John Carney’s musical romance Begin Again (The Weinstein Company), starring Keira Knightley and Mark Ruffalo, expanded nationwide into 939 theaters on Friday where it brought in $2.9 million, enough to get it into the Top 10 at #9.

Falling outside the Top 10 but significant for its negligible drop was director Dinesh D’Souza’s documentary America: Imagine a World Without Her (Lionsgate), which followed a fairly weak opening by holding up well with an 11% drop from its first weekend of wide release. It probably wasn’t too big a surprise considering its A+ CinemaScore–compared to a 10% Rotten critics’ score on Rotten Tomatoes–but it took 12th place with $2.4 million and $7.4 million grossed so far.

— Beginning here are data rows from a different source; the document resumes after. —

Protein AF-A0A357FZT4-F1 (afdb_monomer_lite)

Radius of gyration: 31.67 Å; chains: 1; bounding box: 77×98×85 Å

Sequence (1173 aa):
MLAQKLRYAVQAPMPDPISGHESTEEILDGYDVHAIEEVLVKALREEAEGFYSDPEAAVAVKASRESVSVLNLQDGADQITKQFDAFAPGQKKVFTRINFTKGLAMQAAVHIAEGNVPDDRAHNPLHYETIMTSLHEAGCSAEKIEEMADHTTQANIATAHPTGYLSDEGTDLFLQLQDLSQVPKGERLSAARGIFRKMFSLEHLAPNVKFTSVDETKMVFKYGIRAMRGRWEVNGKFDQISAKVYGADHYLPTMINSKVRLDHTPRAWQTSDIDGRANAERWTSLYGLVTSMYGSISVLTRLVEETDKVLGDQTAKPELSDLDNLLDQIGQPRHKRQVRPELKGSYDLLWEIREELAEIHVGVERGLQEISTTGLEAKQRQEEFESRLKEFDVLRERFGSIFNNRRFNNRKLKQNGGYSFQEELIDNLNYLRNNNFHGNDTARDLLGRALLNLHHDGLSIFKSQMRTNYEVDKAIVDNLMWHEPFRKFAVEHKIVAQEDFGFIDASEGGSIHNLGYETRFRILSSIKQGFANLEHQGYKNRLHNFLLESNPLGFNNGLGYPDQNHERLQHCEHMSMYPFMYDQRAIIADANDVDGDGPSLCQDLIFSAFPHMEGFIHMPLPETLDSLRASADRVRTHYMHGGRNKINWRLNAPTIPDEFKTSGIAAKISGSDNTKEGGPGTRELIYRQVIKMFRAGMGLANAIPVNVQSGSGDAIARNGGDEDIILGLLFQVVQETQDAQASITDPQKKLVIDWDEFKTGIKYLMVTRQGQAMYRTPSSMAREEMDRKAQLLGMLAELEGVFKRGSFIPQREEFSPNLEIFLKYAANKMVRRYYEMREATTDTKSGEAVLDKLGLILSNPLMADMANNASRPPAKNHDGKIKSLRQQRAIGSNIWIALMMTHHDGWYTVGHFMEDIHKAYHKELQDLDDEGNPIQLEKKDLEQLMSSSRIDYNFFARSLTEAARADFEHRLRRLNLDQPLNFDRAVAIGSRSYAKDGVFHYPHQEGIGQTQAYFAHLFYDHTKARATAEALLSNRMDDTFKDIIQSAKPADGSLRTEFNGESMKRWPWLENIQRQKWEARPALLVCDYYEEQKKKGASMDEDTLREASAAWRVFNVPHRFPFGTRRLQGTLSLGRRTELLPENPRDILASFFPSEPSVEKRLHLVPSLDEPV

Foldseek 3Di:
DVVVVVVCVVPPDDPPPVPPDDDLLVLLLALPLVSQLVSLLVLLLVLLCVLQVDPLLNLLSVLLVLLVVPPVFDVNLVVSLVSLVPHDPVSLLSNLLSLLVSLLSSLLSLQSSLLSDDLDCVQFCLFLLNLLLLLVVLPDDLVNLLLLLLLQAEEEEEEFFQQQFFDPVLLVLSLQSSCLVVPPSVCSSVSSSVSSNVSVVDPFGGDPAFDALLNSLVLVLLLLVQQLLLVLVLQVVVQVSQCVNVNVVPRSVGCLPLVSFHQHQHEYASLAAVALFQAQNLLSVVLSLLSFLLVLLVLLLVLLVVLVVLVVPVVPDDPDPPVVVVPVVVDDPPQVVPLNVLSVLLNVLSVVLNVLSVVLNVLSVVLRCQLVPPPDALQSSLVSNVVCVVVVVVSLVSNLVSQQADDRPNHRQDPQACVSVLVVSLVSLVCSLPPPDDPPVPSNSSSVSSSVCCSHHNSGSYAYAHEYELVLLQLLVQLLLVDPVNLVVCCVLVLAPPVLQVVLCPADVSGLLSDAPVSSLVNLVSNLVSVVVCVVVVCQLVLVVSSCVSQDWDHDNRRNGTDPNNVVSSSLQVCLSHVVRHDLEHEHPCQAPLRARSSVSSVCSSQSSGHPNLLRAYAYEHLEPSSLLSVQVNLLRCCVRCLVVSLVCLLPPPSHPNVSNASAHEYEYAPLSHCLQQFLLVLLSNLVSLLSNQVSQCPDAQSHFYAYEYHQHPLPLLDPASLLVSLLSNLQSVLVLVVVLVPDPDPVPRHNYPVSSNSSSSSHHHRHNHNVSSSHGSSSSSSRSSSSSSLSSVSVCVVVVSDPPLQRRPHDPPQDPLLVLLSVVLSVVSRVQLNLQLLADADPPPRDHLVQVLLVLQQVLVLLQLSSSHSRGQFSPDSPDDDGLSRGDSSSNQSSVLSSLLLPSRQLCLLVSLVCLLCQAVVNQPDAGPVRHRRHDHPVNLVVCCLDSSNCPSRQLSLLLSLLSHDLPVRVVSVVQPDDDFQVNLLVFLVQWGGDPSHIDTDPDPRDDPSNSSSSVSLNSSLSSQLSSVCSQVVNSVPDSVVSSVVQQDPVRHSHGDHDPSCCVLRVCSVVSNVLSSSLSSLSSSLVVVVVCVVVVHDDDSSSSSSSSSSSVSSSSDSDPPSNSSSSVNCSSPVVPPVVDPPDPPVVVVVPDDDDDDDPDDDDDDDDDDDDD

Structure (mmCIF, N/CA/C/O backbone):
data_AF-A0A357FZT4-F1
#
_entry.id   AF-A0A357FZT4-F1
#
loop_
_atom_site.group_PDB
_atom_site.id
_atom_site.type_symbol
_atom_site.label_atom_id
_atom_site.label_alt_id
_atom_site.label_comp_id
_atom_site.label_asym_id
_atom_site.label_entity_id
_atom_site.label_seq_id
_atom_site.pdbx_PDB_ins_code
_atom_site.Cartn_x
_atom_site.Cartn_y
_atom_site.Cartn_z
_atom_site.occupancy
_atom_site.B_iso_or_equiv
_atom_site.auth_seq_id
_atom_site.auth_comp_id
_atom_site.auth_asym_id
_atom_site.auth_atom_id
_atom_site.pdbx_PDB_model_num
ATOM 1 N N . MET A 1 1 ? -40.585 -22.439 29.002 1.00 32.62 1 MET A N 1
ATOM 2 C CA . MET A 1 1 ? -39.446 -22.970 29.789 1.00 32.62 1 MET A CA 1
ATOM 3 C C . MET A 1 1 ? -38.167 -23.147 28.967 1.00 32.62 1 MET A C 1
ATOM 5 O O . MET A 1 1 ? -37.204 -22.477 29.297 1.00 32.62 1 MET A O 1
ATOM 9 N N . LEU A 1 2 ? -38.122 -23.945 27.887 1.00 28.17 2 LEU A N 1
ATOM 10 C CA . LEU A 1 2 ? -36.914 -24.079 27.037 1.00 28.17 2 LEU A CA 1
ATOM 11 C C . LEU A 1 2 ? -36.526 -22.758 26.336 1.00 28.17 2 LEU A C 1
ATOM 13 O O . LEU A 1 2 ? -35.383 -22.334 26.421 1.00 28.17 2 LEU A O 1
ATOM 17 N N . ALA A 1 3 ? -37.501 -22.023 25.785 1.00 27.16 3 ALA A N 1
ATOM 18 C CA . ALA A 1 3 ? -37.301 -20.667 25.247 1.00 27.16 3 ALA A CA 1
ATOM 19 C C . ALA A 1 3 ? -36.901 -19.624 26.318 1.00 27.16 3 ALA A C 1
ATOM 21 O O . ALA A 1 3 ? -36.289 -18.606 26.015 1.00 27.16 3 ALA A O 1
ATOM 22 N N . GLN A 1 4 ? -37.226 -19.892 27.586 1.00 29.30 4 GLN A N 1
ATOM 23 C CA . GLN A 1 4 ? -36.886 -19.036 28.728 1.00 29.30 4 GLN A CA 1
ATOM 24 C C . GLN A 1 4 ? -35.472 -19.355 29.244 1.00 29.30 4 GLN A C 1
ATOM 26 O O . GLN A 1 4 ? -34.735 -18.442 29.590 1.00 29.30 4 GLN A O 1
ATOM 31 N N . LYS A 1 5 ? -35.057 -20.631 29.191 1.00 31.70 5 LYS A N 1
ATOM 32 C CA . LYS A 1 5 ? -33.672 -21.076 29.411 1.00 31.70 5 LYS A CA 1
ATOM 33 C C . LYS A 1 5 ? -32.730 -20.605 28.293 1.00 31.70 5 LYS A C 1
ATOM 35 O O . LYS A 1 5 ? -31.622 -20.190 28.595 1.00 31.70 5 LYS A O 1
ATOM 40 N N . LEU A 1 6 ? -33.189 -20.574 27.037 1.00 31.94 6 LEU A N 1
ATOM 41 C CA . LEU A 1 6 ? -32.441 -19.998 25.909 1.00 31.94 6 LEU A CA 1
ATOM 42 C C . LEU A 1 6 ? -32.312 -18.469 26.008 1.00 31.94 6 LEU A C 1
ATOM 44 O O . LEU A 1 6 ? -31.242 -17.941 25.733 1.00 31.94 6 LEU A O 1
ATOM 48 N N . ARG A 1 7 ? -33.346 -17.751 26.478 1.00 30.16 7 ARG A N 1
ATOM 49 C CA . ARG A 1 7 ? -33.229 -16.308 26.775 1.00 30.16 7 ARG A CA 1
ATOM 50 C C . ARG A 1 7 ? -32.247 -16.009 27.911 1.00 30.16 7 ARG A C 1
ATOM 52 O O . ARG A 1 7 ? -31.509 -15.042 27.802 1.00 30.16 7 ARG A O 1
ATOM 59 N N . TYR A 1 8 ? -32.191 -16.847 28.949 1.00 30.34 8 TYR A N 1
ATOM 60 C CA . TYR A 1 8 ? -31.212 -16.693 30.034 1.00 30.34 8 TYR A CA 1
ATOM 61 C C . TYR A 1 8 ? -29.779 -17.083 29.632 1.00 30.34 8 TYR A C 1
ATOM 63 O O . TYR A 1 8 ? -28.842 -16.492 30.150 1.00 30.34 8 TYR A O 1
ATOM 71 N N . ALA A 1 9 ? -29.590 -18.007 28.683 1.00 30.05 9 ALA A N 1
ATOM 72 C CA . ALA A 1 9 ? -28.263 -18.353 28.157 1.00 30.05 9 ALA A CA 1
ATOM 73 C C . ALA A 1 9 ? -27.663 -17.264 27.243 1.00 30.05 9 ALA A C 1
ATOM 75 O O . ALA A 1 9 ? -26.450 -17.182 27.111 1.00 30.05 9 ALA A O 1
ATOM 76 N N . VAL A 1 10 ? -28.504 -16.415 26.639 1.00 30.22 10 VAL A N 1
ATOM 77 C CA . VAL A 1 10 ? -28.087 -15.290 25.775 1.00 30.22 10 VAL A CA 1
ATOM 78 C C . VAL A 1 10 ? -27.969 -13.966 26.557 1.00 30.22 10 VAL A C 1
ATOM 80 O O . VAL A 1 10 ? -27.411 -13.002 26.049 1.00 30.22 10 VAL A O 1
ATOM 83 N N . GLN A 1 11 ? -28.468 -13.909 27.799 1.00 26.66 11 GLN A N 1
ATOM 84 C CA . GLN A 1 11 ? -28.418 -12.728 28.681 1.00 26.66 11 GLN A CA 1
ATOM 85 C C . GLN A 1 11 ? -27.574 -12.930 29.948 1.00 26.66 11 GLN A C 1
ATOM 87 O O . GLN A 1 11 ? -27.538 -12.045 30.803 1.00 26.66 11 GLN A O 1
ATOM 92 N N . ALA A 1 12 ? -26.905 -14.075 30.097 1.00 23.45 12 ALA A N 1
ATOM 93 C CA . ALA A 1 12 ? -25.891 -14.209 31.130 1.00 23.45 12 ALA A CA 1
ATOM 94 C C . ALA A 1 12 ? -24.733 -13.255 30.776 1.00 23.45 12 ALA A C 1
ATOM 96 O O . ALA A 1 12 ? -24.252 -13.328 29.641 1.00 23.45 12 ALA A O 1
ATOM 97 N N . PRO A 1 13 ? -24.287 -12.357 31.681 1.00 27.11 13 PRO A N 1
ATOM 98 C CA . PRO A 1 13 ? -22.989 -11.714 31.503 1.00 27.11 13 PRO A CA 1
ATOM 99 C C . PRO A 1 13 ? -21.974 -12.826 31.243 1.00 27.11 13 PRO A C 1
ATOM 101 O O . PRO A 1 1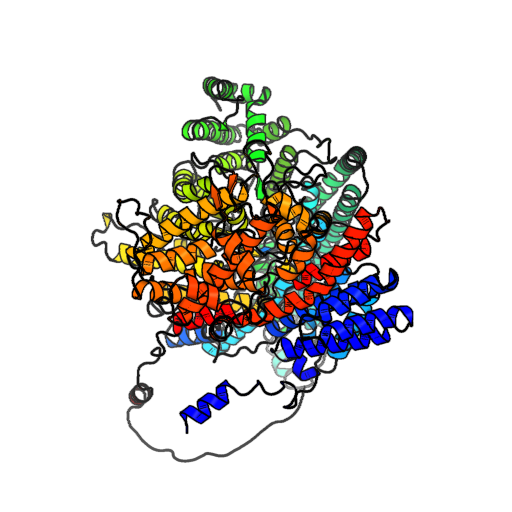3 ? -22.063 -13.881 31.884 1.00 27.11 13 PRO A O 1
ATOM 104 N N . MET A 1 14 ? -21.073 -12.630 30.274 1.00 26.41 14 MET A N 1
ATOM 105 C CA . MET A 1 14 ? -19.978 -13.579 30.087 1.00 26.41 14 MET A CA 1
ATOM 106 C C . MET A 1 14 ? -19.370 -13.844 31.469 1.00 26.41 14 MET A C 1
ATOM 108 O O . MET A 1 14 ? -19.148 -12.876 32.206 1.00 26.41 14 MET A O 1
ATOM 112 N N . PRO A 1 15 ? -19.219 -15.117 31.883 1.00 29.22 15 PRO A N 1
ATOM 113 C CA . PRO A 1 15 ? -18.538 -15.404 33.131 1.00 29.22 15 PRO A CA 1
ATOM 114 C C . PRO A 1 15 ? -17.204 -14.668 33.087 1.00 29.22 15 PRO A C 1
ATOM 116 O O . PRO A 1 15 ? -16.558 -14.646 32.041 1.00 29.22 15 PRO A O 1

Even sadder than America‘s strong word-of-mouth business was the fact that the Top 10 was still quite a ways off from the same weekend last year – down nearly $50 million from the national tragedy when Adam Sandler’s Grown Ups 2 (Sony) beat Guillermo del Toro’s Pacific Rim (Legendary/WB), $41.5 to $37.3 million. They both missed out on the top spot that was held once again by Universal’s Despicable Me 2 with $43.9 million.

This weekend’s most significant limited release was Richard Linklater’s acclaimed Boyhood (IFC Films), starring newcomer Ellan Coltrane, Ethan Hawke and Patricia Arquette. Opening in five locations in New York and Los Angeles, the nearly 3-hour slice of life drama 12 years in the making took in an impressive $359 thousand or $72 thousand per theater. It opened slightly weaker than Linklater’s previous film, the Oscar-nominated Before Midnight, although that received a boost by opening over Memorial Day weekend.

This was easily one of IFC Films’ best openings of the company’s 15-year history doing even better per theater than Werner Herzog’s 3D doc Cave of Forgotten Dreams in 2011. However, it’s a far cry from the platform release of Wes Anderson’s The Grand Budapest Hotel earlier this year ($811 thousand in 4 theaters) and that has grossed $58.7 million.

It certainly will be interesting to see how IFC Films expands this one and whether they can make it only the third movie they’ve released to gross over $10 million–you can see the others here–and whether it can crack the $10.5 million ceiling of Richard Linklater’s previous indie films.

The other platform release of the weekend was the Icelandic travelogue comedy Land Ho! (Sony Pictures Classics), which grossed $37.8 thousand on four screens in New York and L.A., or $9.4 thousand per site.